I completely agree that people should vote because they're civically minded
and want to participate, and ideally make their decisions based on a well-
educated understanding of the issues (and all they entail). What does this
mean practically? What level of education is adequate? What are the wrong
reasons? Single-issue voting? Being inspired by a leader? We're human, not
perfectly (nearly?) rational, imperfect in general. What level of
sophistication is necessary? I'm asking these questions of myself as much as
of you.

I have similar questions when it comes to persuasion. One person's education
is another's persuasion is yet another's malicious manipulation. How do we
convince people to be civically minded without persuading them that it's the
right thing to do? What's the distinction between appealing to people who are
likely to be amenable to your position and looking for those that are
persuadable? How do you educate people who are, as you put it, "dumb"?

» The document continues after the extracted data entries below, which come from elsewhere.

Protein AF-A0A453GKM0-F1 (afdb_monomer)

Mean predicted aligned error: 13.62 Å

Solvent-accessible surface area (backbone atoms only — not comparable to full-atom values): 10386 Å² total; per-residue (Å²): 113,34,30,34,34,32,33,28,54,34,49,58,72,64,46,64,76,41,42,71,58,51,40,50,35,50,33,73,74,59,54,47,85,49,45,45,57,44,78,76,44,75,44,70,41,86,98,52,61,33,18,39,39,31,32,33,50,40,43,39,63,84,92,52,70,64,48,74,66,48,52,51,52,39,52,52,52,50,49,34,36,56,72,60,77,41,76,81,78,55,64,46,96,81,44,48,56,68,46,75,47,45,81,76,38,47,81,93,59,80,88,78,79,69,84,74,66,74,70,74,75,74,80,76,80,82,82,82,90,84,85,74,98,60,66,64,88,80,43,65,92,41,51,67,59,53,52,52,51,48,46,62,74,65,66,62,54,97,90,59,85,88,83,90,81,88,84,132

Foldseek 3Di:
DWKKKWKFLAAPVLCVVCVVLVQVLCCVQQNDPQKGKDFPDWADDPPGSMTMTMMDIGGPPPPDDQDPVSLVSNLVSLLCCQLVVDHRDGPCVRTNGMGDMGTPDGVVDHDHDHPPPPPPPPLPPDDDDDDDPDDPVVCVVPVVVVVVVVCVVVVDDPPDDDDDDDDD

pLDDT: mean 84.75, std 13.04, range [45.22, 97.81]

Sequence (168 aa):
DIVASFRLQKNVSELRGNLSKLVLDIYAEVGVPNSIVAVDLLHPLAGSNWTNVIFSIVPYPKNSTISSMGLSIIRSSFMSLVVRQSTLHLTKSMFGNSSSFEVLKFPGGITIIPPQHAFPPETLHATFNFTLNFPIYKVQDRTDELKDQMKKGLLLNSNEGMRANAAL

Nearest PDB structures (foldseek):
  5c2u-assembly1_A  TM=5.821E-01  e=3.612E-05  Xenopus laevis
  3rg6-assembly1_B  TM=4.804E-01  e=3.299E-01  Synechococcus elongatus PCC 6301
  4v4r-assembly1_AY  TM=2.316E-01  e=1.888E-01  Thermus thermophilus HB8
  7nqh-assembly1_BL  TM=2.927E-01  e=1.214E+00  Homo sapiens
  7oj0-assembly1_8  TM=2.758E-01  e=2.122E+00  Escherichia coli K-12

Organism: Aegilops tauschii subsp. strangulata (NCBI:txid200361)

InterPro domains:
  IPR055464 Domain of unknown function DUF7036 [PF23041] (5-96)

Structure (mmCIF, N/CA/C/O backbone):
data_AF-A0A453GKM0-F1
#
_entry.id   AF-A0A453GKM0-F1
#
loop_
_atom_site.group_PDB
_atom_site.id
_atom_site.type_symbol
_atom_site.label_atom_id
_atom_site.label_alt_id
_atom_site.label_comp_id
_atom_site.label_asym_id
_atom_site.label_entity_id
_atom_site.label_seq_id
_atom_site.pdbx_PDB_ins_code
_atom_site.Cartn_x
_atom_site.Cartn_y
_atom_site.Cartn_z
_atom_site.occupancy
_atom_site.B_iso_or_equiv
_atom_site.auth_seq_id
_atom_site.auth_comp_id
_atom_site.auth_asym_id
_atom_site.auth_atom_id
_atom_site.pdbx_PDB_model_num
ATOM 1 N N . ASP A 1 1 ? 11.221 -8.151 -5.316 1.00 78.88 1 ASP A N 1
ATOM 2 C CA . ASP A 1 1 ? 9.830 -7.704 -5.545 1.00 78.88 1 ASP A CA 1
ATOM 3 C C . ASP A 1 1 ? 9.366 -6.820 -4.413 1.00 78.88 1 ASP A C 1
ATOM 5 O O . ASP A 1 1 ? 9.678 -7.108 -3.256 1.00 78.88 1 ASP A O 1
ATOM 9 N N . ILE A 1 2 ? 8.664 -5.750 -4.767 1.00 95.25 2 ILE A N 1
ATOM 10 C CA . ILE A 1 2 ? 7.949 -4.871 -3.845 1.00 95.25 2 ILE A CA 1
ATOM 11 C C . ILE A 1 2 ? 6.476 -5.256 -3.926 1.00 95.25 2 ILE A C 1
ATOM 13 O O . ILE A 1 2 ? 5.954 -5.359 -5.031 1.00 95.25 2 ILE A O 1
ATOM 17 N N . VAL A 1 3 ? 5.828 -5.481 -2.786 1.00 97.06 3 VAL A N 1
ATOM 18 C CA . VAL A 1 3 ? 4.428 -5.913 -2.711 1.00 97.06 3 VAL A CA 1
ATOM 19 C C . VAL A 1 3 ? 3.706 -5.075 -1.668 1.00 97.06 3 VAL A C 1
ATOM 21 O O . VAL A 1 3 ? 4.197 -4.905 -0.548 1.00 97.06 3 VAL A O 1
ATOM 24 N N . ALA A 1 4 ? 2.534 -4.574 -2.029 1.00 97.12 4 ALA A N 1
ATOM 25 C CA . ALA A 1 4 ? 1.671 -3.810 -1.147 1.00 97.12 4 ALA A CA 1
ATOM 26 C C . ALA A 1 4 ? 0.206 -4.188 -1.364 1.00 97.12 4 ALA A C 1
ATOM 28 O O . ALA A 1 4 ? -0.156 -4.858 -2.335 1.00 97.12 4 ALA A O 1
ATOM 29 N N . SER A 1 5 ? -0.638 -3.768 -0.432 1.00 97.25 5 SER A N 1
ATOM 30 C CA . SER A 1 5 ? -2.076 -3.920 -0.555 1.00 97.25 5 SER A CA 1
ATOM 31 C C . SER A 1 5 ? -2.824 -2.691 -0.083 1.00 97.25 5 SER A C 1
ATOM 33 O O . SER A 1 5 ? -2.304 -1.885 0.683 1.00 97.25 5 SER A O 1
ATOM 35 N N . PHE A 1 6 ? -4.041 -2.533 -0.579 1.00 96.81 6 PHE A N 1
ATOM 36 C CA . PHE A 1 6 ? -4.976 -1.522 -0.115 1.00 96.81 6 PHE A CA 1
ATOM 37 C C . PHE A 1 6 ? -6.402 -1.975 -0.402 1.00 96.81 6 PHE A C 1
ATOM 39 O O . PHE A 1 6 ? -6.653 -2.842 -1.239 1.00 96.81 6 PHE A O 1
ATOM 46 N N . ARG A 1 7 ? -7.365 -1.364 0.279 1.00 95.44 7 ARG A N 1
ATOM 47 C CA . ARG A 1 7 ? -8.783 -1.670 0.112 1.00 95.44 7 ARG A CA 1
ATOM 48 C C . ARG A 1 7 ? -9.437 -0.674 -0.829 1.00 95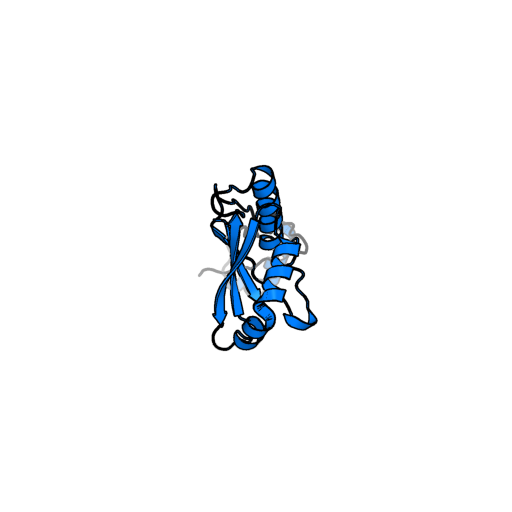.44 7 ARG A C 1
ATOM 50 O O . ARG A 1 7 ? -9.218 0.528 -0.702 1.00 95.44 7 ARG A O 1
ATOM 57 N N . LEU A 1 8 ? -10.296 -1.176 -1.709 1.00 95.19 8 LEU A N 1
ATOM 58 C CA . LEU A 1 8 ? -11.169 -0.393 -2.581 1.00 95.19 8 LEU A CA 1
ATOM 59 C C . LEU A 1 8 ? -12.626 -0.665 -2.268 1.00 95.19 8 LEU A C 1
ATOM 61 O O . LEU A 1 8 ? -13.007 -1.825 -2.141 1.00 95.19 8 LEU A O 1
ATOM 65 N N . GLN A 1 9 ? -13.445 0.382 -2.209 1.00 93.12 9 GLN A N 1
ATOM 66 C CA . GLN A 1 9 ? -14.893 0.277 -2.026 1.00 93.12 9 GLN A CA 1
ATOM 67 C C . GLN A 1 9 ? -15.594 -0.106 -3.340 1.00 93.12 9 GLN A C 1
ATOM 69 O O . GLN A 1 9 ? -16.404 0.644 -3.890 1.00 93.12 9 GLN A O 1
ATOM 74 N N . LYS A 1 10 ? -15.208 -1.256 -3.890 1.00 93.38 10 LYS A N 1
ATOM 75 C CA . LYS A 1 10 ? -15.690 -1.771 -5.166 1.00 93.38 10 LYS A CA 1
ATOM 76 C C . LYS A 1 10 ? -15.675 -3.296 -5.166 1.00 93.38 10 LYS A C 1
ATOM 78 O O . LYS A 1 10 ? -14.793 -3.904 -4.555 1.00 93.38 10 LYS A O 1
ATOM 83 N N . ASN A 1 11 ? -16.609 -3.918 -5.884 1.00 92.12 11 ASN A N 1
ATOM 84 C CA . ASN A 1 11 ? -16.677 -5.374 -5.980 1.00 92.12 11 ASN A CA 1
ATOM 85 C C . ASN A 1 11 ? -15.628 -5.925 -6.957 1.00 92.12 11 ASN A C 1
ATOM 87 O O . ASN A 1 11 ? -15.283 -5.285 -7.952 1.00 92.12 11 ASN A O 1
ATOM 91 N N . VAL A 1 12 ? -15.180 -7.164 -6.728 1.00 92.88 12 VAL A N 1
ATOM 92 C CA . VAL A 1 12 ? -14.171 -7.839 -7.567 1.00 92.88 12 VAL A CA 1
ATOM 93 C C . VAL A 1 12 ? -14.554 -7.834 -9.050 1.00 92.88 12 VAL A C 1
ATOM 95 O O . VAL A 1 12 ? -13.710 -7.541 -9.891 1.00 92.88 12 VAL A O 1
ATOM 98 N N . SER A 1 13 ? -15.815 -8.117 -9.391 1.00 91.56 13 SER A N 1
ATOM 99 C CA . SER A 1 13 ? -16.273 -8.158 -10.789 1.00 91.56 13 SER A CA 1
ATOM 100 C C . SER A 1 13 ? -16.103 -6.813 -11.503 1.00 91.56 13 SER A C 1
ATOM 102 O O . SER A 1 13 ? -15.640 -6.771 -12.641 1.00 91.56 13 SER A O 1
ATOM 104 N N . GLU A 1 14 ? -16.412 -5.708 -10.821 1.00 90.94 14 GLU A N 1
ATOM 105 C CA . GLU A 1 14 ? -16.273 -4.355 -11.371 1.00 90.94 14 GLU A CA 1
ATOM 106 C C . GLU A 1 14 ? -14.799 -3.942 -11.505 1.00 90.94 14 GLU A C 1
ATOM 108 O O . GLU A 1 14 ? -14.421 -3.287 -12.479 1.00 90.94 14 GLU A O 1
ATOM 113 N N . LEU A 1 15 ? -13.956 -4.357 -10.551 1.00 93.19 15 LEU A N 1
ATOM 114 C CA . LEU A 1 15 ? -12.510 -4.134 -10.608 1.00 93.19 15 LEU A CA 1
ATOM 115 C C . LEU A 1 15 ? -11.865 -4.916 -11.752 1.00 93.19 15 LEU 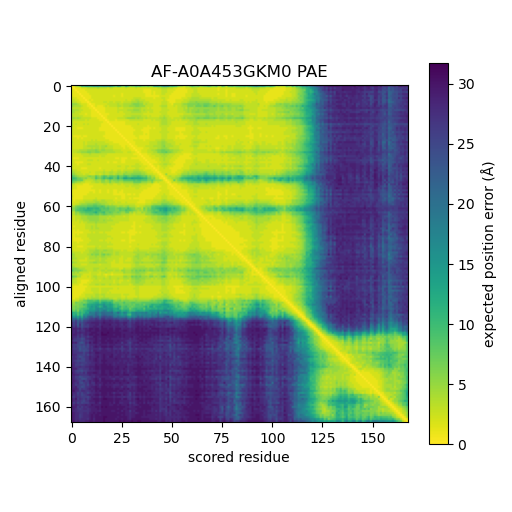A C 1
ATOM 117 O O . LEU A 1 15 ? -11.045 -4.362 -12.480 1.00 93.19 15 LEU A O 1
ATOM 121 N N . ARG A 1 16 ? -12.268 -6.175 -11.966 1.00 93.00 16 ARG A N 1
ATOM 122 C CA . ARG A 1 16 ? -11.774 -6.996 -13.083 1.00 93.00 16 ARG A CA 1
ATOM 123 C C . ARG A 1 16 ? -12.133 -6.393 -14.439 1.00 93.00 16 ARG A C 1
ATOM 125 O O . ARG A 1 16 ? -11.296 -6.423 -15.334 1.00 93.00 16 ARG A O 1
ATOM 132 N N . GLY A 1 17 ? -13.323 -5.804 -14.571 1.00 93.19 17 GLY A N 1
ATOM 133 C CA . GLY A 1 17 ? -13.732 -5.094 -15.788 1.00 93.19 17 GLY A CA 1
ATOM 134 C C . GLY A 1 17 ? -12.881 -3.857 -16.105 1.00 93.19 17 GLY A C 1
ATOM 135 O O . GLY A 1 17 ? -12.766 -3.483 -17.266 1.00 93.19 17 GLY A O 1
ATOM 136 N N . ASN A 1 18 ? -12.240 -3.255 -15.097 1.00 94.50 18 ASN A N 1
ATOM 137 C CA . ASN A 1 18 ? -11.457 -2.020 -15.223 1.00 94.50 18 ASN A CA 1
ATOM 138 C C . ASN A 1 18 ? -9.984 -2.195 -14.809 1.00 94.50 18 ASN A C 1
ATOM 140 O O . ASN A 1 18 ? -9.314 -1.227 -14.438 1.00 94.50 18 ASN A O 1
ATOM 144 N N . LEU A 1 19 ? -9.464 -3.426 -14.877 1.00 95.00 19 LEU A N 1
ATOM 145 C CA . LEU A 1 19 ? -8.154 -3.780 -14.327 1.00 95.00 19 LEU A CA 1
ATOM 146 C C . LEU A 1 19 ? -7.007 -2.975 -14.954 1.00 95.00 19 LEU A C 1
ATOM 148 O O . LEU A 1 19 ? -6.121 -2.512 -14.241 1.00 95.00 19 LEU A O 1
ATOM 152 N N . SER A 1 20 ? -7.038 -2.751 -16.270 1.00 95.25 20 SER A N 1
ATOM 153 C CA . SER A 1 20 ? -6.009 -1.967 -16.968 1.00 95.25 20 SER A CA 1
ATOM 154 C C . SER A 1 20 ? -5.935 -0.530 -16.454 1.00 95.25 20 SER A C 1
ATOM 156 O O . SER A 1 20 ? -4.846 0.003 -16.265 1.00 95.25 20 SER A O 1
ATOM 158 N N . LYS A 1 21 ? -7.088 0.089 -16.176 1.00 95.94 21 LYS A N 1
ATOM 159 C CA . LYS A 1 21 ? -7.139 1.443 -15.622 1.00 95.94 21 LYS A CA 1
ATOM 160 C C . LYS A 1 21 ? -6.679 1.471 -14.164 1.00 95.94 21 LYS A C 1
ATOM 162 O O . LYS A 1 21 ? -5.978 2.399 -13.785 1.00 95.94 21 LYS A O 1
ATOM 167 N N . LEU A 1 22 ? -6.994 0.436 -13.383 1.00 96.31 22 LEU A N 1
ATOM 168 C CA . LEU A 1 22 ? -6.500 0.300 -12.012 1.00 96.31 22 LEU A CA 1
ATOM 169 C C . LEU A 1 22 ? -4.967 0.215 -11.977 1.00 96.31 22 LEU A C 1
ATOM 171 O O . LEU A 1 22 ? -4.334 0.924 -11.203 1.00 96.31 22 LEU A O 1
ATOM 175 N N . VAL A 1 23 ? -4.368 -0.606 -12.844 1.00 96.94 23 VAL A N 1
ATOM 176 C CA . VAL A 1 23 ? -2.905 -0.724 -12.968 1.00 96.94 23 VAL A CA 1
ATOM 177 C C . VAL A 1 23 ? -2.268 0.614 -13.348 1.00 96.94 23 VAL A C 1
ATOM 179 O O . VAL A 1 23 ? -1.260 0.994 -12.757 1.00 96.94 23 VAL A O 1
ATOM 182 N N . LEU A 1 24 ? -2.863 1.339 -14.301 1.00 96.31 24 LEU A N 1
ATOM 183 C CA . LEU A 1 24 ? -2.380 2.658 -14.717 1.00 96.31 24 LEU A CA 1
ATOM 184 C C . LEU A 1 24 ? -2.441 3.683 -13.581 1.00 96.31 24 LEU A C 1
ATOM 186 O O . LEU A 1 24 ? -1.473 4.409 -13.380 1.00 96.31 24 LEU A O 1
ATOM 190 N N . ASP A 1 25 ? -3.544 3.723 -12.834 1.00 96.38 25 ASP A N 1
ATOM 191 C CA . ASP A 1 25 ? -3.703 4.659 -11.719 1.00 96.38 25 ASP A CA 1
ATOM 192 C C . ASP A 1 25 ? -2.712 4.349 -10.588 1.00 96.38 25 ASP A C 1
ATOM 194 O O . ASP A 1 25 ? -2.070 5.254 -10.067 1.00 96.38 25 ASP A O 1
ATOM 198 N N . ILE A 1 26 ? -2.498 3.070 -10.259 1.00 96.94 26 ILE A N 1
ATOM 199 C CA . ILE A 1 26 ? -1.478 2.683 -9.271 1.00 96.94 26 ILE A CA 1
ATOM 200 C C . ILE A 1 26 ? -0.075 3.069 -9.768 1.00 96.94 26 ILE A C 1
ATOM 202 O O . ILE A 1 26 ? 0.722 3.605 -9.000 1.00 96.94 26 ILE A O 1
ATOM 206 N N . TYR A 1 27 ? 0.244 2.836 -11.046 1.00 96.56 27 TYR A N 1
ATOM 207 C CA . TYR A 1 27 ? 1.540 3.230 -11.605 1.00 96.56 27 TYR A CA 1
ATOM 208 C C . TYR A 1 27 ? 1.741 4.752 -11.583 1.00 96.56 27 TYR A C 1
ATOM 210 O O . TYR A 1 27 ? 2.848 5.208 -11.319 1.00 96.56 27 TYR A O 1
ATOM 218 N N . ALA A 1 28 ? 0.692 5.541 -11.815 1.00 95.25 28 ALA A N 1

Like I said earlier, these are questions I pose to myself as well. I'm asking
here because I want to get other's opinions. Thanks again for taking the time
to consider them. Discourse can be an important part of reaching
understanding.

------
msravi
I don't understand how thick headed the mainstream media (MSM) seems to be in
not getting it. This "upset" win of Trump (upset in the sense that it didn't
play by the MSM's wishes) was not an isolated incident - it's happened in
India (2014), it happened in UK (Brexit), and it has been repeated in the US.

The fundamental driver for all three instances has been the removal of all
filters on social media. The problem was that for too long the MSM used their
power to filter content to its readers/viewers, and the filter was tuned by a
group that wanted to script reality in a form that they wished to see come to
fruition, even if their stand was hypocritical.

So for example, you'd see a huge hue and cry in the MSM about how freedom of
expression was being harmed because a right wing outfit threatened someone for
speaking out against a majority religion, and yet, when someone spoke out
against Islam, and Islamic groups placed a bounty on his head, the same MSM
would just go silent. It is this blatant hypocrisy that finally got them.

And now, with social media, for the first time people have access to
unfiltered news and can form their own opinions. And for better or worse, the
hypocrisy of the MSM is glaringly obvious for people who have access to
multiple viewpoints on an incident - not just a filtered viewpoint. With the
hypocrisy bare, it's basically been a revolt against the established media.

And unless the established media takes it upon themselves to be more honest in
whatever stand they take, this is going to repeat, because, people aren't
fools you know.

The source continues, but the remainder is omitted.